What the task asks. In the material below, find the span from the line with "data_AF-U3AEP6-F1" to the line with "ATOM 1 N N ." and transcribe only those lines, exactly, ends included, without the pictures.

╭─ Provided information

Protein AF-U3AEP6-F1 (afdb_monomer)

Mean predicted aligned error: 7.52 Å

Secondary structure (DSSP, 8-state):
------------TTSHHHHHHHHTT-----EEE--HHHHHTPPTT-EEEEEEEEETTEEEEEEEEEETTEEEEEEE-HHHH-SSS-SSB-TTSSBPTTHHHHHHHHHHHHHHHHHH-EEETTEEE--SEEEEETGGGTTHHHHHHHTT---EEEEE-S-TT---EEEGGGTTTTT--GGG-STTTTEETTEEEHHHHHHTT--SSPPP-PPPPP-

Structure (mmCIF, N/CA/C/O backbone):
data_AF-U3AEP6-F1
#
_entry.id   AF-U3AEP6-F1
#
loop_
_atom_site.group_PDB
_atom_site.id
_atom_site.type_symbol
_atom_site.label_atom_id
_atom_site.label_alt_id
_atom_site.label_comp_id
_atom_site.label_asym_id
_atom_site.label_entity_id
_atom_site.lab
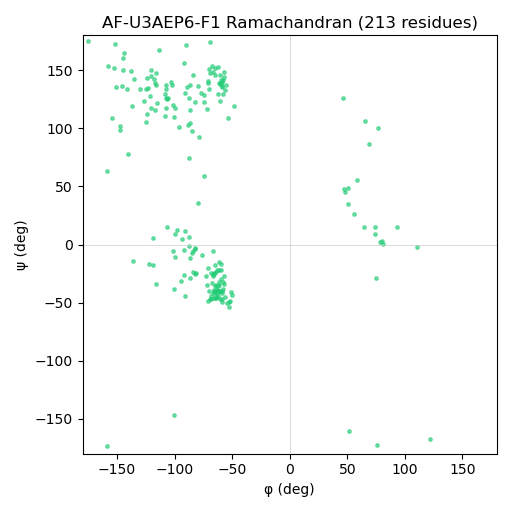el_seq_id
_atom_site.pdbx_PDB_ins_code
_atom_site.Cartn_x
_atom_site.Cartn_y
_atom_site.Cartn_z
_atom_site.occupancy
_atom_site.B_iso_or_equiv
_atom_site.auth_seq_id
_atom_site.auth_comp_id
_atom_site.auth_asym_id
_atom_site.auth_atom_id
_atom_site.pdbx_PDB_model_num
ATOM 1 N N . MET A 1 1 ? -37.596 38.727 -3.156 1.00 32.97 1 MET A N 1
ATOM 2 C CA . MET A 1 1 ? -37.052 38.431 -4.498 1.00 32.97 1 MET A CA 1
ATOM 3 C C . MET A 1 1 ? -35.541 38.270 -4.345 1.00 32.97 1 MET A C 1
ATOM 5 O O . MET A 1 1 ? -34.928 39.216 -3.881 1.00 32.97 1 MET A O 1
ATOM 9 N N . ARG A 1 2 ? -35.001 37.085 -4.693 1.00 25.44 2 ARG A N 1
ATOM 10 C CA . ARG A 1 2 ? -33.571 36.670 -4.765 1.00 25.44 2 ARG A CA 1
ATOM 11 C C . ARG A 1 2 ? -32.802 36.635 -3.425 1.00 25.44 2 ARG A C 1
ATOM 13 O O . ARG A 1 2 ? -32.619 37.662 -2.799 1.00 25.44 2 ARG A O 1
ATOM 20 N N . ALA A 1 3 ? -32.487 35.481 -2.828 1.00 28.03 3 ALA A N 1
ATOM 21 C CA . ALA A 1 3 ? -31.704 34.306 -3.262 1.00 28.03 3 ALA A CA 1
ATOM 22 C C . ALA A 1 3 ? -30.173 34.517 -3.221 1.00 28.03 3 ALA A C 1
ATOM 24 O O . ALA A 1 3 ? -29.594 35.104 -4.126 1.00 28.03 3 ALA A O 1
ATOM 25 N N . THR A 1 4 ? -29.584 33.981 -2.142 1.00 36.16 4 THR A N 1
ATOM 26 C CA . THR A 1 4 ? -28.394 33.103 -2.070 1.00 36.16 4 THR A CA 1
ATOM 27 C C . THR A 1 4 ? -27.129 33.446 -2.862 1.00 36.16 4 THR A C 1
ATOM 29 O O . THR A 1 4 ? -27.123 33.453 -4.089 1.00 36.16 4 THR A O 1
ATOM 32 N N . GLY A 1 5 ? -26.005 33.498 -2.142 1.00 28.83 5 GLY A N 1
ATOM 33 C CA . GLY A 1 5 ? -24.660 33.424 -2.710 1.00 28.83 5 GLY A CA 1
ATOM 34 C C . GLY A 1 5 ? -23.635 32.988 -1.665 1.00 28.83 5 GLY A C 1
ATOM 35 O O . GLY A 1 5 ? -22.762 33.770 -1.311 1.00 28.83 5 GLY A O 1
ATOM 36 N N . GLN A 1 6 ? -23.765 31.765 -1.140 1.00 32.16 6 GLN A N 1
ATOM 37 C CA . GLN A 1 6 ? -22.776 31.170 -0.242 1.00 32.16 6 GLN A CA 1
ATOM 38 C C . GLN A 1 6 ? -21.982 30.085 -0.981 1.00 32.16 6 GLN A C 1
ATOM 40 O O . GLN A 1 6 ? -22.541 29.145 -1.538 1.00 32.16 6 GLN A O 1
ATOM 45 N N . ASP A 1 7 ? -20.667 30.276 -0.940 1.00 32.50 7 ASP A N 1
ATOM 46 C CA . ASP A 1 7 ? -19.614 29.262 -0.921 1.00 32.50 7 ASP A CA 1
ATOM 47 C C . ASP A 1 7 ? -19.383 28.410 -2.186 1.00 32.50 7 ASP A C 1
ATOM 49 O O . ASP A 1 7 ? -19.807 27.263 -2.326 1.00 32.50 7 ASP A O 1
ATOM 53 N N . ARG A 1 8 ? -18.556 28.951 -3.091 1.00 36.91 8 ARG A N 1
ATOM 54 C CA . ARG A 1 8 ? -17.757 28.138 -4.015 1.00 36.91 8 ARG A CA 1
ATOM 55 C C . ARG A 1 8 ? -16.535 27.604 -3.264 1.00 36.91 8 ARG A C 1
ATOM 57 O O . ARG A 1 8 ? -15.485 28.239 -3.269 1.00 36.91 8 ARG A O 1
ATOM 64 N N . ARG A 1 9 ? -16.638 26.406 -2.683 1.00 34.91 9 ARG A N 1
ATOM 65 C CA . ARG A 1 9 ? -15.463 25.584 -2.352 1.00 34.91 9 ARG A CA 1
ATOM 66 C C . ARG A 1 9 ? -15.491 24.286 -3.138 1.00 34.91 9 ARG A C 1
ATOM 68 O O . ARG A 1 9 ? -16.365 23.439 -2.965 1.00 34.91 9 ARG A O 1
ATOM 75 N N . ALA A 1 10 ? -14.490 24.150 -4.000 1.00 38.66 10 ALA A N 1
ATOM 76 C CA . ALA A 1 10 ? -14.112 22.913 -4.651 1.00 38.66 10 ALA A CA 1
ATOM 77 C C . ALA A 1 10 ? -13.877 21.822 -3.590 1.00 38.66 10 ALA A C 1
ATOM 79 O O . ALA A 1 10 ? -12.907 21.874 -2.838 1.00 38.66 10 ALA A O 1
ATOM 80 N N . ARG A 1 11 ? -14.779 20.837 -3.513 1.00 40.16 11 ARG A N 1
ATOM 81 C CA . ARG A 1 11 ? -14.576 19.600 -2.750 1.00 40.16 11 ARG A CA 1
ATOM 82 C C . ARG A 1 11 ? -14.152 18.507 -3.727 1.00 40.16 11 ARG A C 1
ATOM 84 O O . ARG A 1 11 ? -14.899 18.170 -4.645 1.00 40.16 11 ARG A O 1
ATOM 91 N N . GLY A 1 12 ? -12.939 17.988 -3.543 1.00 36.16 12 GLY A N 1
ATOM 92 C CA . GLY A 1 12 ? -12.404 16.859 -4.303 1.00 36.16 12 GLY A CA 1
ATOM 93 C C . GLY A 1 12 ? -13.302 15.624 -4.190 1.00 36.16 12 GLY A C 1
ATOM 94 O O . GLY A 1 12 ? -13.909 15.366 -3.150 1.00 36.16 12 GLY A O 1
ATOM 95 N N . ARG A 1 13 ? -13.399 14.856 -5.279 1.00 37.59 13 ARG A N 1
ATOM 96 C CA . ARG A 1 13 ? -14.367 13.757 -5.461 1.00 37.59 13 ARG A CA 1
ATOM 97 C C . ARG A 1 13 ? -14.166 12.549 -4.524 1.00 37.59 13 ARG A C 1
ATOM 99 O O . ARG A 1 13 ? -15.020 11.674 -4.515 1.00 37.59 13 ARG A O 1
ATOM 106 N N . GLY A 1 14 ? -13.109 12.513 -3.707 1.00 42.00 14 GLY A N 1
ATOM 107 C CA . GLY A 1 14 ? -12.808 11.391 -2.804 1.00 42.00 14 GLY A CA 1
ATOM 108 C C . GLY A 1 14 ? -13.533 11.403 -1.449 1.00 42.00 14 GLY A C 1
ATOM 109 O O . GLY A 1 14 ? -13.732 10.348 -0.862 1.00 42.00 14 GLY A O 1
ATOM 110 N N . GLY A 1 15 ? -13.977 12.563 -0.949 1.00 45.91 15 GLY A N 1
ATOM 111 C CA . GLY A 1 15 ? -14.515 12.672 0.421 1.00 45.91 15 GLY A CA 1
ATOM 112 C C . GLY A 1 15 ? -16.008 12.361 0.587 1.00 45.91 15 GLY A C 1
ATOM 113 O O . GLY A 1 15 ? -16.490 12.256 1.709 1.00 45.91 15 GLY A O 1
ATOM 114 N N . ARG A 1 16 ? -16.771 12.240 -0.509 1.00 58.06 16 ARG A N 1
ATOM 115 C CA . ARG A 1 16 ? -18.235 12.038 -0.445 1.00 58.06 16 ARG A CA 1
ATOM 116 C C . ARG A 1 16 ? -18.639 10.572 -0.313 1.00 58.06 16 ARG A C 1
ATOM 118 O O . ARG A 1 16 ? -19.683 10.298 0.267 1.00 58.06 16 ARG A O 1
ATOM 125 N N . LEU A 1 17 ? -17.829 9.656 -0.841 1.00 68.88 17 LEU A N 1
ATOM 126 C CA . LEU A 1 17 ? -18.144 8.230 -0.845 1.00 68.88 17 LEU A CA 1
ATOM 127 C C . LEU A 1 17 ? -18.100 7.612 0.565 1.00 68.88 17 LEU A C 1
ATOM 129 O O . LEU A 1 17 ? -19.086 6.977 0.925 1.00 68.88 17 LEU A O 1
ATOM 133 N N . PRO A 1 18 ? -17.075 7.850 1.411 1.00 72.31 18 PRO A N 1
ATOM 134 C CA . PRO A 1 18 ? -17.045 7.258 2.752 1.00 72.31 18 PRO A CA 1
ATOM 135 C C . PRO A 1 18 ? -18.222 7.709 3.627 1.00 72.31 18 PRO A C 1
ATOM 137 O O . PRO A 1 18 ? -18.831 6.903 4.324 1.00 72.31 18 PRO A O 1
ATOM 140 N N . ALA A 1 19 ? -18.587 8.994 3.551 1.00 70.75 19 ALA A N 1
ATOM 141 C CA . ALA A 1 19 ? -19.720 9.537 4.297 1.00 70.75 19 ALA A CA 1
ATOM 142 C C . ALA A 1 19 ? -21.063 8.947 3.834 1.00 70.75 19 ALA A C 1
ATOM 144 O O . ALA A 1 19 ? -21.923 8.673 4.666 1.00 70.75 19 ALA A O 1
ATOM 145 N N . ALA A 1 20 ? -21.235 8.734 2.524 1.00 75.50 20 ALA A N 1
ATOM 146 C CA . ALA A 1 20 ? -22.432 8.106 1.971 1.00 75.50 20 ALA A CA 1
ATOM 147 C C . ALA A 1 20 ? -22.530 6.619 2.352 1.00 75.50 20 ALA A C 1
ATOM 149 O O . ALA A 1 20 ? -23.582 6.175 2.790 1.00 75.50 20 ALA A O 1
ATOM 150 N N . LEU A 1 21 ? -21.428 5.871 2.256 1.00 81.12 21 LEU A N 1
ATOM 151 C CA . LEU A 1 21 ? -21.382 4.447 2.608 1.00 81.12 21 LEU A CA 1
ATOM 152 C C . LEU A 1 21 ? -21.644 4.203 4.098 1.00 81.12 21 LEU A C 1
ATOM 154 O O . LEU A 1 21 ? -22.325 3.245 4.454 1.00 81.12 21 LEU A O 1
ATOM 158 N N . ARG A 1 22 ? -21.188 5.109 4.969 1.00 80.06 22 ARG A N 1
ATOM 159 C CA . ARG A 1 22 ? -21.453 5.011 6.408 1.00 80.06 22 ARG A CA 1
ATOM 160 C C . ARG A 1 22 ? -22.948 5.074 6.740 1.00 80.06 22 ARG A C 1
ATOM 162 O O . ARG A 1 22 ? -23.369 4.430 7.695 1.00 80.06 22 ARG A O 1
ATOM 169 N N . ALA A 1 23 ? -23.746 5.818 5.966 1.00 80.19 23 ALA A N 1
ATOM 170 C CA . ALA A 1 23 ? -25.202 5.858 6.137 1.00 80.19 23 ALA A CA 1
ATOM 171 C C . ALA A 1 23 ? -25.872 4.510 5.811 1.00 80.19 23 ALA A C 1
ATOM 173 O O . ALA A 1 23 ? -26.908 4.193 6.383 1.00 80.19 23 ALA A O 1
ATOM 174 N N . GLU A 1 24 ? -25.232 3.698 4.968 1.00 86.19 24 GLU A N 1
ATOM 175 C CA . GLU A 1 24 ? -25.658 2.342 4.600 1.00 86.19 24 GLU A CA 1
ATOM 176 C C . GLU A 1 24 ? -25.047 1.261 5.516 1.00 86.19 24 GLU A C 1
ATOM 178 O O . GLU A 1 24 ? -25.085 0.075 5.202 1.00 86.19 24 GLU A O 1
ATOM 183 N N . GLY A 1 25 ? -24.430 1.653 6.639 1.00 83.38 25 GLY A N 1
ATOM 184 C CA . GLY A 1 25 ? -23.783 0.726 7.575 1.00 83.38 25 GLY A CA 1
ATOM 185 C C . GLY A 1 25 ? -22.455 0.143 7.081 1.00 83.38 25 GLY A C 1
ATOM 186 O O . GLY A 1 25 ? -21.905 -0.745 7.728 1.00 83.38 25 GLY A O 1
ATOM 187 N N . ILE A 1 26 ? -21.915 0.640 5.964 1.00 86.25 26 ILE A N 1
ATOM 188 C CA . ILE A 1 26 ? -20.636 0.187 5.413 1.00 86.25 26 ILE A CA 1
ATOM 189 C C . ILE A 1 26 ? -19.507 0.985 6.062 1.00 86.25 26 ILE A C 1
ATOM 191 O O . ILE A 1 26 ? -19.377 2.200 5.879 1.00 86.25 26 ILE A O 1
ATOM 195 N N . GLU A 1 27 ? -18.655 0.285 6.804 1.00 88.44 27 GLU A N 1
ATOM 196 C CA . GLU A 1 27 ? -17.424 0.852 7.332 1.00 88.44 27 GLU A CA 1
ATOM 197 C C . GLU A 1 27 ? -16.326 0.819 6.262 1.00 88.44 27 GLU A C 1
ATOM 199 O O . GLU A 1 27 ? -15.967 -0.234 5.736 1.00 88.44 27 GLU A O 1
ATOM 204 N N . MET A 1 28 ? -15.769 1.987 5.946 1.00 90.31 28 MET A N 1
ATOM 205 C CA . MET A 1 28 ? -14.674 2.129 4.991 1.00 90.31 28 MET A CA 1
ATOM 206 C C . MET A 1 28 ? -13.475 2.772 5.680 1.00 90.31 28 MET A C 1
ATOM 208 O O . MET A 1 28 ? -13.596 3.858 6.245 1.00 90.31 28 MET A O 1
ATOM 212 N N . ARG A 1 29 ? -12.308 2.131 5.564 1.00 94.88 29 ARG A N 1
ATOM 213 C CA . ARG A 1 29 ? -11.026 2.646 6.058 1.00 94.88 29 ARG A CA 1
ATOM 214 C C . ARG A 1 29 ? -10.008 2.684 4.917 1.00 94.88 29 ARG A C 1
ATOM 216 O O . ARG A 1 29 ? -9.536 1.624 4.502 1.00 94.88 29 ARG A O 1
ATOM 223 N N . PRO A 1 30 ? -9.673 3.865 4.368 1.00 96.38 30 PRO A N 1
ATOM 224 C CA . PRO A 1 30 ? -8.612 3.983 3.375 1.00 96.38 30 PRO A CA 1
ATOM 225 C C . PRO A 1 30 ? -7.268 3.550 3.967 1.00 96.38 30 PRO A C 1
ATOM 227 O O . PRO A 1 30 ? -6.955 3.915 5.096 1.00 96.38 30 PRO A O 1
ATOM 230 N N . LEU A 1 31 ? -6.458 2.826 3.194 1.00 98.44 31 LEU A N 1
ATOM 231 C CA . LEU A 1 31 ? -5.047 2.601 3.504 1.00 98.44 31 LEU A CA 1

╰─

Output of the task.
data_AF-U3AEP6-F1
#
_entry.id   AF-U3AEP6-F1
#
loop_
_atom_site.group_PDB
_atom_site.id
_atom_site.type_symbol
_atom_site.label_atom_id
_atom_site.label_alt_id
_atom_site.label_comp_id
_atom_site.label_asym_id
_atom_site.label_entity_id
_atom_site.lab
el_seq_id
_atom_site.pdbx_PDB_ins_code
_atom_site.Cartn_x
_atom_site.Cartn_y
_atom_site.Cartn_z
_atom_site.occupancy
_atom_site.B_iso_or_equiv
_atom_site.auth_seq_id
_atom_site.auth_comp_id
_atom_site.auth_asym_id
_atom_site.auth_atom_id
_atom_site.pdbx_PDB_model_num
ATOM 1 N N . MET A 1 1 ? -37.596 38.727 -3.156 1.00 32.97 1 MET A N 1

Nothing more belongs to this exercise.